→ Your assignment:
Where the line with "ATOM 210 C CA" appears below, start writing out lines exactly, and finish with the line with "ATOM 232 C CA", which is included; write out nothing else.

(Stored records)
• • •

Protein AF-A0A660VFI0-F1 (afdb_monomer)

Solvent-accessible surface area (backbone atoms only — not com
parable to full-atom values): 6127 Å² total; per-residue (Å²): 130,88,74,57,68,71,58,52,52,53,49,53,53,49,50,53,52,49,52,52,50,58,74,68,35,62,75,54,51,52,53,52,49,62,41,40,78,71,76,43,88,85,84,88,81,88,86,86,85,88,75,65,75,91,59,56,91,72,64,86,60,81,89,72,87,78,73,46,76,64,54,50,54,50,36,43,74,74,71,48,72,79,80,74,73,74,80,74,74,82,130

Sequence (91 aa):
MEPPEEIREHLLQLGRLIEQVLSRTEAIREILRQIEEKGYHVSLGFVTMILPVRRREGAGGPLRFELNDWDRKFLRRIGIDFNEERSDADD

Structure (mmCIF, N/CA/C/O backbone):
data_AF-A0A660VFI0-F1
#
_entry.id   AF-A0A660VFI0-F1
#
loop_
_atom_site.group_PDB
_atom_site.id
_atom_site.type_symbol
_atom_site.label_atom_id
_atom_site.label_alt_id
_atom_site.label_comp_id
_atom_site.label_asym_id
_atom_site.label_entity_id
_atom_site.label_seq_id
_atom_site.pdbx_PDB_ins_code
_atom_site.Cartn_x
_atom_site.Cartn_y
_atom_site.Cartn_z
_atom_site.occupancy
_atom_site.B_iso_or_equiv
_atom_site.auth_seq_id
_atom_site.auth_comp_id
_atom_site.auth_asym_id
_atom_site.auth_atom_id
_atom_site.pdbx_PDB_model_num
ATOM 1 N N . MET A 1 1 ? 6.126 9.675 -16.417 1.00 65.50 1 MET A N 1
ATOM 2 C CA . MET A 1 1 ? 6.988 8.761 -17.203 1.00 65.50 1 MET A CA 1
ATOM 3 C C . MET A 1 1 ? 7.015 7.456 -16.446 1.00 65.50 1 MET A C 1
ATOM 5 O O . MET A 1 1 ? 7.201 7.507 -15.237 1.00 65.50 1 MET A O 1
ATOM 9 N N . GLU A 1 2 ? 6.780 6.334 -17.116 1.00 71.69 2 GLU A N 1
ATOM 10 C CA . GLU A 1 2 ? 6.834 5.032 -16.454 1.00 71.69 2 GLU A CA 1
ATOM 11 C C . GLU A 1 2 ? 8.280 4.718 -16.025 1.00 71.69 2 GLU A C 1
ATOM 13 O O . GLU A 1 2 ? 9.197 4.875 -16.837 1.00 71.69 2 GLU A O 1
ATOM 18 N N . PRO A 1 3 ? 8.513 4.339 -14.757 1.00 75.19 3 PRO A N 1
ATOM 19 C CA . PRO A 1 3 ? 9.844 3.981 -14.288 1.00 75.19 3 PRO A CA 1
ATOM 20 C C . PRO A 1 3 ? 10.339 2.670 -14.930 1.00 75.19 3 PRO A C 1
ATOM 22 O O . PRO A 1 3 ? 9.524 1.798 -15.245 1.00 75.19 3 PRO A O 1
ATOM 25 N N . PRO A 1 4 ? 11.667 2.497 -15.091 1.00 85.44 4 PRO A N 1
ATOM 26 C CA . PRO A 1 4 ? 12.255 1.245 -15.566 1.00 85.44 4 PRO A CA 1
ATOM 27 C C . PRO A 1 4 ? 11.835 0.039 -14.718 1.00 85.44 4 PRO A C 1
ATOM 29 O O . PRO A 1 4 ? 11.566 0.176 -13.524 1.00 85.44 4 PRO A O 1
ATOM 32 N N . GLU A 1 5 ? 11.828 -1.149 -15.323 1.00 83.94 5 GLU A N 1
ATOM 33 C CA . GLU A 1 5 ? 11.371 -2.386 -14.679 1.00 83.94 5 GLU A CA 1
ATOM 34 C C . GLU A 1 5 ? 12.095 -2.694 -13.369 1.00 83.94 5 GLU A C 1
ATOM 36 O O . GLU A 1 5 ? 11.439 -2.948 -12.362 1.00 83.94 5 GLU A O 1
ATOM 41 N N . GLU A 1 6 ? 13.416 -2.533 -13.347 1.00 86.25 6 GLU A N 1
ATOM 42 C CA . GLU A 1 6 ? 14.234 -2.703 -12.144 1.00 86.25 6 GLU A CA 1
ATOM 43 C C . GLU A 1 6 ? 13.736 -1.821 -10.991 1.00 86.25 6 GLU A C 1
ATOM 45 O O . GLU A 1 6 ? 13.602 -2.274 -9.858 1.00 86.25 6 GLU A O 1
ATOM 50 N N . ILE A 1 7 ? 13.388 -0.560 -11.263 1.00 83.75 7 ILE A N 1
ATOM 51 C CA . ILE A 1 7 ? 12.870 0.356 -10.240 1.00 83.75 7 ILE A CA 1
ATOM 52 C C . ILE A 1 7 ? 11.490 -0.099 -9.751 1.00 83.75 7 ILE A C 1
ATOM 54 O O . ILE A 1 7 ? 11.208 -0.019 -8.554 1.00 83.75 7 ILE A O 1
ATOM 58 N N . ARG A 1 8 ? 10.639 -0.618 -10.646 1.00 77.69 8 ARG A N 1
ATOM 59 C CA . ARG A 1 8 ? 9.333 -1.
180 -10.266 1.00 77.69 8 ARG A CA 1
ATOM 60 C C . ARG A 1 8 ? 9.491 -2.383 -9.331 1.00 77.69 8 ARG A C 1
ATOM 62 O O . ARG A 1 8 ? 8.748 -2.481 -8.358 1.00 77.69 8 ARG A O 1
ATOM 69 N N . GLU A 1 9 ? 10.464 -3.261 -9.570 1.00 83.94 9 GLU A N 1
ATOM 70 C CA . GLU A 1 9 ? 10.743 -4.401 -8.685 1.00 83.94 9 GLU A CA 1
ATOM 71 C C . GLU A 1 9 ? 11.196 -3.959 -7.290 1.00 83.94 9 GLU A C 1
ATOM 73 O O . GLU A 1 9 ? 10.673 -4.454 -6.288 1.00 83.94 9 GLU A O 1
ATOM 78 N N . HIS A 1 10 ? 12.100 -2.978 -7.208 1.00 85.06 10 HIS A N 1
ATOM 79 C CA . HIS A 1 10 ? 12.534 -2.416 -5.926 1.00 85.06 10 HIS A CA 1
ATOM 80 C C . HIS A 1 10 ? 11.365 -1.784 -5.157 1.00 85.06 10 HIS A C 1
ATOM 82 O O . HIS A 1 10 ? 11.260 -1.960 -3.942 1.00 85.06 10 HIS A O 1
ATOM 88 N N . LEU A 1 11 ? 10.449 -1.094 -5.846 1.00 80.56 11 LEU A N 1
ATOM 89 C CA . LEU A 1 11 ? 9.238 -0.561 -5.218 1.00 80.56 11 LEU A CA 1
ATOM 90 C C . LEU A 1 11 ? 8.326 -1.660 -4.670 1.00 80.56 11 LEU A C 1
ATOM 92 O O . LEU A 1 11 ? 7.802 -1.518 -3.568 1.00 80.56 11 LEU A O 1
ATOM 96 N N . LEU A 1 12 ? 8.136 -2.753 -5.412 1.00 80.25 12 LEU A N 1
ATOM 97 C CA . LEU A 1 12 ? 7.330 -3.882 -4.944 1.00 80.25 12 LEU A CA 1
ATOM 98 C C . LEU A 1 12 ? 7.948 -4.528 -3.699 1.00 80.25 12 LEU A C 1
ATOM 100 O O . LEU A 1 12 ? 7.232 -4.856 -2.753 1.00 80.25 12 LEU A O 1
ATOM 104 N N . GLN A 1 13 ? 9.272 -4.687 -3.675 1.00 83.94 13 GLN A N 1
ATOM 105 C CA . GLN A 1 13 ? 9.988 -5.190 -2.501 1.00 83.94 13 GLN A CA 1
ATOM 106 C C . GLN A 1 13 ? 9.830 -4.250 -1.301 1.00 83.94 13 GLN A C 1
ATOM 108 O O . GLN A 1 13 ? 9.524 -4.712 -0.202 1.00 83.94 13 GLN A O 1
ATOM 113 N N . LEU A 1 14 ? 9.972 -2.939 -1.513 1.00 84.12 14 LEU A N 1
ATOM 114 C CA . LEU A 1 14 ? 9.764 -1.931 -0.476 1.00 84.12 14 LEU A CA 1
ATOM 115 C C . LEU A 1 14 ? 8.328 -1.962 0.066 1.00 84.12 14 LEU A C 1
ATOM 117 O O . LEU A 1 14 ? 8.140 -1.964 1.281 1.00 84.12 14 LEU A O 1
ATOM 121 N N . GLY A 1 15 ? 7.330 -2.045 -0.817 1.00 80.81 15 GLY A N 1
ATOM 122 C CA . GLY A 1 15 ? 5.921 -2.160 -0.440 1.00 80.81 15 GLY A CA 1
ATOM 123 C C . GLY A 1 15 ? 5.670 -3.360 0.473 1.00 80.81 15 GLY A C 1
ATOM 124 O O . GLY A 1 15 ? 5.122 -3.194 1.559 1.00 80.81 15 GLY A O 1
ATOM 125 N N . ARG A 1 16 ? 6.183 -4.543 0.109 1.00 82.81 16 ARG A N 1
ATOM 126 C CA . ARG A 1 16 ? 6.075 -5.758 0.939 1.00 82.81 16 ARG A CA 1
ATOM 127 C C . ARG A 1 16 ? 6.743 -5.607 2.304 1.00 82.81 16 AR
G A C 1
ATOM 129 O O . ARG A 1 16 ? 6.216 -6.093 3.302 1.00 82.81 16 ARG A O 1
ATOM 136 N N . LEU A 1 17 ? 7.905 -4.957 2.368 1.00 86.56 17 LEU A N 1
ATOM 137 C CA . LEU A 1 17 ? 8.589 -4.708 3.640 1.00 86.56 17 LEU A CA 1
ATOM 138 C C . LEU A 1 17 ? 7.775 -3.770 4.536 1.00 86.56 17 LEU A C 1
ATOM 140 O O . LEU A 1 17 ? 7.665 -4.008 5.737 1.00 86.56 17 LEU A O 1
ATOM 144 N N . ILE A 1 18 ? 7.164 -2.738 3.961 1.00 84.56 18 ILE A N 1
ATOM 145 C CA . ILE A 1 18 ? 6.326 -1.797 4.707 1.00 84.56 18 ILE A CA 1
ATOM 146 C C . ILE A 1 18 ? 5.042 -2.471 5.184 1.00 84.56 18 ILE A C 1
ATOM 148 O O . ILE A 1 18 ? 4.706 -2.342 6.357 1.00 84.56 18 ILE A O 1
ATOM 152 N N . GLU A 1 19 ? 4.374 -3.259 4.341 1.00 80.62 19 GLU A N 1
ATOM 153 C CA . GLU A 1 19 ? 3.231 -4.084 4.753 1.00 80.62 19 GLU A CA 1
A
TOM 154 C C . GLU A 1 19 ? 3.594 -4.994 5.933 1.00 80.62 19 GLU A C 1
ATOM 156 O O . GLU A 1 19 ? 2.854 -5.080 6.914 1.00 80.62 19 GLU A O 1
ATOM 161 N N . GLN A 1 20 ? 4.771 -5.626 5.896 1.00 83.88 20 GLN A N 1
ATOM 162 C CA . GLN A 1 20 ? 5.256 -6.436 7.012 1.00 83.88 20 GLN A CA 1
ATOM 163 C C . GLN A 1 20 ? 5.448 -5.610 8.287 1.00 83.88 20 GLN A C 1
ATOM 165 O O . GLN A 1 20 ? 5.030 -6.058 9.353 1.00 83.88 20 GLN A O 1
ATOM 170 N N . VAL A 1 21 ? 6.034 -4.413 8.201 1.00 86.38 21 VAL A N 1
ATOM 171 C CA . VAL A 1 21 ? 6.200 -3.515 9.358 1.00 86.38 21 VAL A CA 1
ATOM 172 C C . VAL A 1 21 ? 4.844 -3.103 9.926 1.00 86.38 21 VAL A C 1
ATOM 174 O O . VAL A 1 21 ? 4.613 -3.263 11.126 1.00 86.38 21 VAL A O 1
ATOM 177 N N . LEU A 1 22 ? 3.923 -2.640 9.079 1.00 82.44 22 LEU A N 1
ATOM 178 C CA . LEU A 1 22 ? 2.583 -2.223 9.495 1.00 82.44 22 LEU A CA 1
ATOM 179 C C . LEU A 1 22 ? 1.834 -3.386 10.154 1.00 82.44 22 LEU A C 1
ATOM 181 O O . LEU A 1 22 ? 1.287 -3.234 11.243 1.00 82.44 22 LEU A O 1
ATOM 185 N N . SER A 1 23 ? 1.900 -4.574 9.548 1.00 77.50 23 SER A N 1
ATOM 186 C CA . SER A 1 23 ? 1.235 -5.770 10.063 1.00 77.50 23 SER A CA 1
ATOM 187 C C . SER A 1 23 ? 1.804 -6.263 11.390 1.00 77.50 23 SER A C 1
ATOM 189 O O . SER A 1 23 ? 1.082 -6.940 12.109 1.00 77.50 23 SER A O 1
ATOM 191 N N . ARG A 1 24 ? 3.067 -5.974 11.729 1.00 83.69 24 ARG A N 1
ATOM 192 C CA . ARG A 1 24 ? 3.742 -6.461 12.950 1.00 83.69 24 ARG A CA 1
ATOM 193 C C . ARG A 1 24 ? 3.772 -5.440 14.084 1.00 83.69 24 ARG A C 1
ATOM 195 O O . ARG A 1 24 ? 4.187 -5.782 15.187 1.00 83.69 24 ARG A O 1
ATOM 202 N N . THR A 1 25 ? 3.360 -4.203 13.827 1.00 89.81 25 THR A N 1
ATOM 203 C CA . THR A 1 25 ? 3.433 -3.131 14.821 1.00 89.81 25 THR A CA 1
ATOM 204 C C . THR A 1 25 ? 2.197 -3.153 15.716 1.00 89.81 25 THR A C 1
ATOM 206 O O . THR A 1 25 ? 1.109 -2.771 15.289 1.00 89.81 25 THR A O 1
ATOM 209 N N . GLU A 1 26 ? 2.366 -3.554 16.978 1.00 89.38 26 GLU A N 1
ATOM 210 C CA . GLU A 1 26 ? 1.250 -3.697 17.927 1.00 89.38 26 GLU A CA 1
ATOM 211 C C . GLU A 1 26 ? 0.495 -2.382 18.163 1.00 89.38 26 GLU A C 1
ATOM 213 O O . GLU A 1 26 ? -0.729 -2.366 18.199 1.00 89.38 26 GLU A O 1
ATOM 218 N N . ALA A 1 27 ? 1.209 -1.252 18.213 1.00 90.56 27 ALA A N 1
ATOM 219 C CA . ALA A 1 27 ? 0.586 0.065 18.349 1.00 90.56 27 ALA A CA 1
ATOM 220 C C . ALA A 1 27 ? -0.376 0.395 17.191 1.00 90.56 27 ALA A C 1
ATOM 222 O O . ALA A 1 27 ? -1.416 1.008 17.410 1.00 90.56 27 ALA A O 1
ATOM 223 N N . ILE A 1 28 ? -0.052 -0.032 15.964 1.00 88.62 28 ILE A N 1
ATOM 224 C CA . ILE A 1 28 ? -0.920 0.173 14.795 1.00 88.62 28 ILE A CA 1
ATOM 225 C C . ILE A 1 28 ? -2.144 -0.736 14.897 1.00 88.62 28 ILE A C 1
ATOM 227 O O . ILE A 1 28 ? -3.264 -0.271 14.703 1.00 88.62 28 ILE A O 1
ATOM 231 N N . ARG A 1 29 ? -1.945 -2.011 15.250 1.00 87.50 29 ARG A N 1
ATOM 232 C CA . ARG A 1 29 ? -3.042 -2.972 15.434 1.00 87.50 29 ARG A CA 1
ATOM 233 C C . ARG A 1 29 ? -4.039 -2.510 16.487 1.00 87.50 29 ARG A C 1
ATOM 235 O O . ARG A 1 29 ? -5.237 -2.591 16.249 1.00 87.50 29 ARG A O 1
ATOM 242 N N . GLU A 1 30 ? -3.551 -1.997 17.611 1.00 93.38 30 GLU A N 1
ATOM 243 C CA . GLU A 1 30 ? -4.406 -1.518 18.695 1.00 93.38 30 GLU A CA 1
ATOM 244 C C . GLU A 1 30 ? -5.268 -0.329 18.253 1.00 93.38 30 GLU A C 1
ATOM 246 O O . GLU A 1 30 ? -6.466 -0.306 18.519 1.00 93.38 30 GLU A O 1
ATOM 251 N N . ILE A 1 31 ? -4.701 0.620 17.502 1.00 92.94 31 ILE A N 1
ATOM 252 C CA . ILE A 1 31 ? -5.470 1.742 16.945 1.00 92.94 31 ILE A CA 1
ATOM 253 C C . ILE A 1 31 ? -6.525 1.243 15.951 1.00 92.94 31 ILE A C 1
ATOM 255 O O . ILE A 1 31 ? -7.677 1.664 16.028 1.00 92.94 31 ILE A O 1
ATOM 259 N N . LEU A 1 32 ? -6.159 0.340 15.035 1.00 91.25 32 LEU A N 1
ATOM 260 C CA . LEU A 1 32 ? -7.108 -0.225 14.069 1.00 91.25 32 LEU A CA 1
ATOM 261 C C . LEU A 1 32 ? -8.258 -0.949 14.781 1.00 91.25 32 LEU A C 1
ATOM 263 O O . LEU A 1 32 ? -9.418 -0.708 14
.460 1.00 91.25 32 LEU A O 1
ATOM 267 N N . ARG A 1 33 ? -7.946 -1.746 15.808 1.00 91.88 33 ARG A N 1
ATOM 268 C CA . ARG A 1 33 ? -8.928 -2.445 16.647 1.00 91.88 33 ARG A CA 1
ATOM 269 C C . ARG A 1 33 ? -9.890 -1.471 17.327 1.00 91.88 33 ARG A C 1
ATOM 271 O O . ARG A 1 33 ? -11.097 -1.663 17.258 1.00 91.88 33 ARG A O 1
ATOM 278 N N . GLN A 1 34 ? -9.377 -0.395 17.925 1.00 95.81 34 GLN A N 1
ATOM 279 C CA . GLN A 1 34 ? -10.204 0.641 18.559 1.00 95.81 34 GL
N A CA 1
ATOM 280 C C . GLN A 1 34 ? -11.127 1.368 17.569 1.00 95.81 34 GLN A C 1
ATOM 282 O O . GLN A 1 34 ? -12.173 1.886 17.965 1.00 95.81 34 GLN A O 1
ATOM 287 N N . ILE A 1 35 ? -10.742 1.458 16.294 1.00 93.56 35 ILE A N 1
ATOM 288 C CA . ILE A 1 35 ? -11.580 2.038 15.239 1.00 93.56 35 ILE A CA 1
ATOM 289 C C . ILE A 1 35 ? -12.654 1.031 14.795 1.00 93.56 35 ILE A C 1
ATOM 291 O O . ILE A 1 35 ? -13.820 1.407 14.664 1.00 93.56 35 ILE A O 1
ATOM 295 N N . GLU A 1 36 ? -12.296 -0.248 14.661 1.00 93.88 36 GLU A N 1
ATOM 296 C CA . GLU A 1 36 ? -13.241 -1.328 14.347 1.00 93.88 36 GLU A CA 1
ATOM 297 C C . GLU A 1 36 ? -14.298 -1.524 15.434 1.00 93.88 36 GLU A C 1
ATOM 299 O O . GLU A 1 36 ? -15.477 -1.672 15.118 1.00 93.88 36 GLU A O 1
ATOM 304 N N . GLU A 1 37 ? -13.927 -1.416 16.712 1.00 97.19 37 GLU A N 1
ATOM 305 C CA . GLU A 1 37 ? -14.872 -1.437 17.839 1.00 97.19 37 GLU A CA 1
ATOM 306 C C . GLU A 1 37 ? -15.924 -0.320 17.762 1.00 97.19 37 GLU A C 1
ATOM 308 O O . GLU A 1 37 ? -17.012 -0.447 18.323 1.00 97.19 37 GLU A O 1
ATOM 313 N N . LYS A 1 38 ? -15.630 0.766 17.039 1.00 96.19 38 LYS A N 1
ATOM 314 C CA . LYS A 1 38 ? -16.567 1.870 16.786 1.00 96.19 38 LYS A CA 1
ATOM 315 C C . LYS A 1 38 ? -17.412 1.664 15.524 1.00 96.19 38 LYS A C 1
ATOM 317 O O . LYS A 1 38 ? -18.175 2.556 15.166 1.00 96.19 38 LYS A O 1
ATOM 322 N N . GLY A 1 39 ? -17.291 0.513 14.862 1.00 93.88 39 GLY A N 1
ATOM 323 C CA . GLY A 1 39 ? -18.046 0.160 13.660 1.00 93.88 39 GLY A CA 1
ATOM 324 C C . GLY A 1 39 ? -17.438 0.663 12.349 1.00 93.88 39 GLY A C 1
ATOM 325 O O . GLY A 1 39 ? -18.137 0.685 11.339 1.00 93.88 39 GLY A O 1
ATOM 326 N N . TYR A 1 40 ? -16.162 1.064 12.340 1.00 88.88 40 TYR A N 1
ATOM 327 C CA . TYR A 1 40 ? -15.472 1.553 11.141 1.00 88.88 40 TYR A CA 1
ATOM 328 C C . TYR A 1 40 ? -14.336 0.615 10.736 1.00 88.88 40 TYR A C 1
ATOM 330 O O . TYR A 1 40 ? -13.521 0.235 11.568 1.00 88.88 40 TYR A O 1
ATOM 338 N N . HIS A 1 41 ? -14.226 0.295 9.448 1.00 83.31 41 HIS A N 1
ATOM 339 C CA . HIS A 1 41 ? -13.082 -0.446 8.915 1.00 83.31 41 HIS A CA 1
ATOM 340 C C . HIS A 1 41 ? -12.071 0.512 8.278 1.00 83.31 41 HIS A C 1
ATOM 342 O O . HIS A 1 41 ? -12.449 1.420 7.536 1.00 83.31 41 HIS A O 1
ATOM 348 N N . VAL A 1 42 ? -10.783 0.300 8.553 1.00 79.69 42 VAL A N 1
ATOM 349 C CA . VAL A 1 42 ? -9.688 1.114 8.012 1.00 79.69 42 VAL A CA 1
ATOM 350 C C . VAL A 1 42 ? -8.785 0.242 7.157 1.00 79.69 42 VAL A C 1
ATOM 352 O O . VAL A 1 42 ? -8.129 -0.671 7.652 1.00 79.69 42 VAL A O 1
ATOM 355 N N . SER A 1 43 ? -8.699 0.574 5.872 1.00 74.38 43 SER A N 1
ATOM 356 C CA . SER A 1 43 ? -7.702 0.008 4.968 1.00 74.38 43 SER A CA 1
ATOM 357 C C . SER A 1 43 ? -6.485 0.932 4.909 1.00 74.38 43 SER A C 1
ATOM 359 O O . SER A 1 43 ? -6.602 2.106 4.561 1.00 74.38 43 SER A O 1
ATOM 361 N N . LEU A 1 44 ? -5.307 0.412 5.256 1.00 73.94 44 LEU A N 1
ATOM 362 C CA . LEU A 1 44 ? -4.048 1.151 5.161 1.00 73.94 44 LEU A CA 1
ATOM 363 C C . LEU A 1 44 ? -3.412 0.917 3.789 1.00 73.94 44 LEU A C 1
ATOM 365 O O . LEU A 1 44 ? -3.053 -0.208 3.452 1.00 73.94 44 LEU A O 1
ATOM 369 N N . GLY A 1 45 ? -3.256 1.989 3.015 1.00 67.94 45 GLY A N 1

• • •

→ Answer to this problem:
ATOM 210 C CA . GLU A 1 26 ? 1.250 -3.697 17.927 1.00 89.38 26 GLU A CA 1
ATOM 211 C C . GLU A 1 26 ? 0.495 -2.382 18.163 1.00 89.38 26 GLU A C 1
ATOM 213 O O . GLU A 1 26 ? -0.729 -2.366 18.199 1.00 89.38 26 GLU A O 1
ATOM 218 N N . ALA A 1 27 ? 1.209 -1.252 18.213 1.00 90.56 27 ALA A N 1
ATOM 219 C CA . ALA A 1 27 ? 0.586 0.065 18.349 1.00 90.56 27 ALA A CA 1
ATOM 220 C C . ALA A 1 27 ? -0.376 0.395 17.191 1.00 90.56 27 ALA A C 1
ATOM 222 O O . ALA A 1 27 ? -1.416 1.008 17.410 1.00 90.56 27 ALA A O 1
ATOM 223 N N . ILE A 1 28 ? -0.052 -0.032 15.964 1.00 88.62 28 ILE A N 1
ATOM 224 C CA . ILE A 1 28 ? -0.920 0.173 14.795 1.00 88.62 28 ILE A CA 1
ATOM 225 C C . ILE A 1 28 ? -2.144 -0.736 14.897 1.00 88.62 28 ILE A C 1
ATOM 227 O O . ILE A 1 28 ? -3.264 -0.271 14.703 1.00 88.62 28 ILE A O 1
ATOM 231 N N . ARG A 1 29 ? -1.945 -2.011 15.250 1.00 87.50 29 ARG A N 1
ATOM 232 C CA . ARG A 1 29 ? -3.042 -2.972 15.434 1.00 87.50 29 ARG A CA 1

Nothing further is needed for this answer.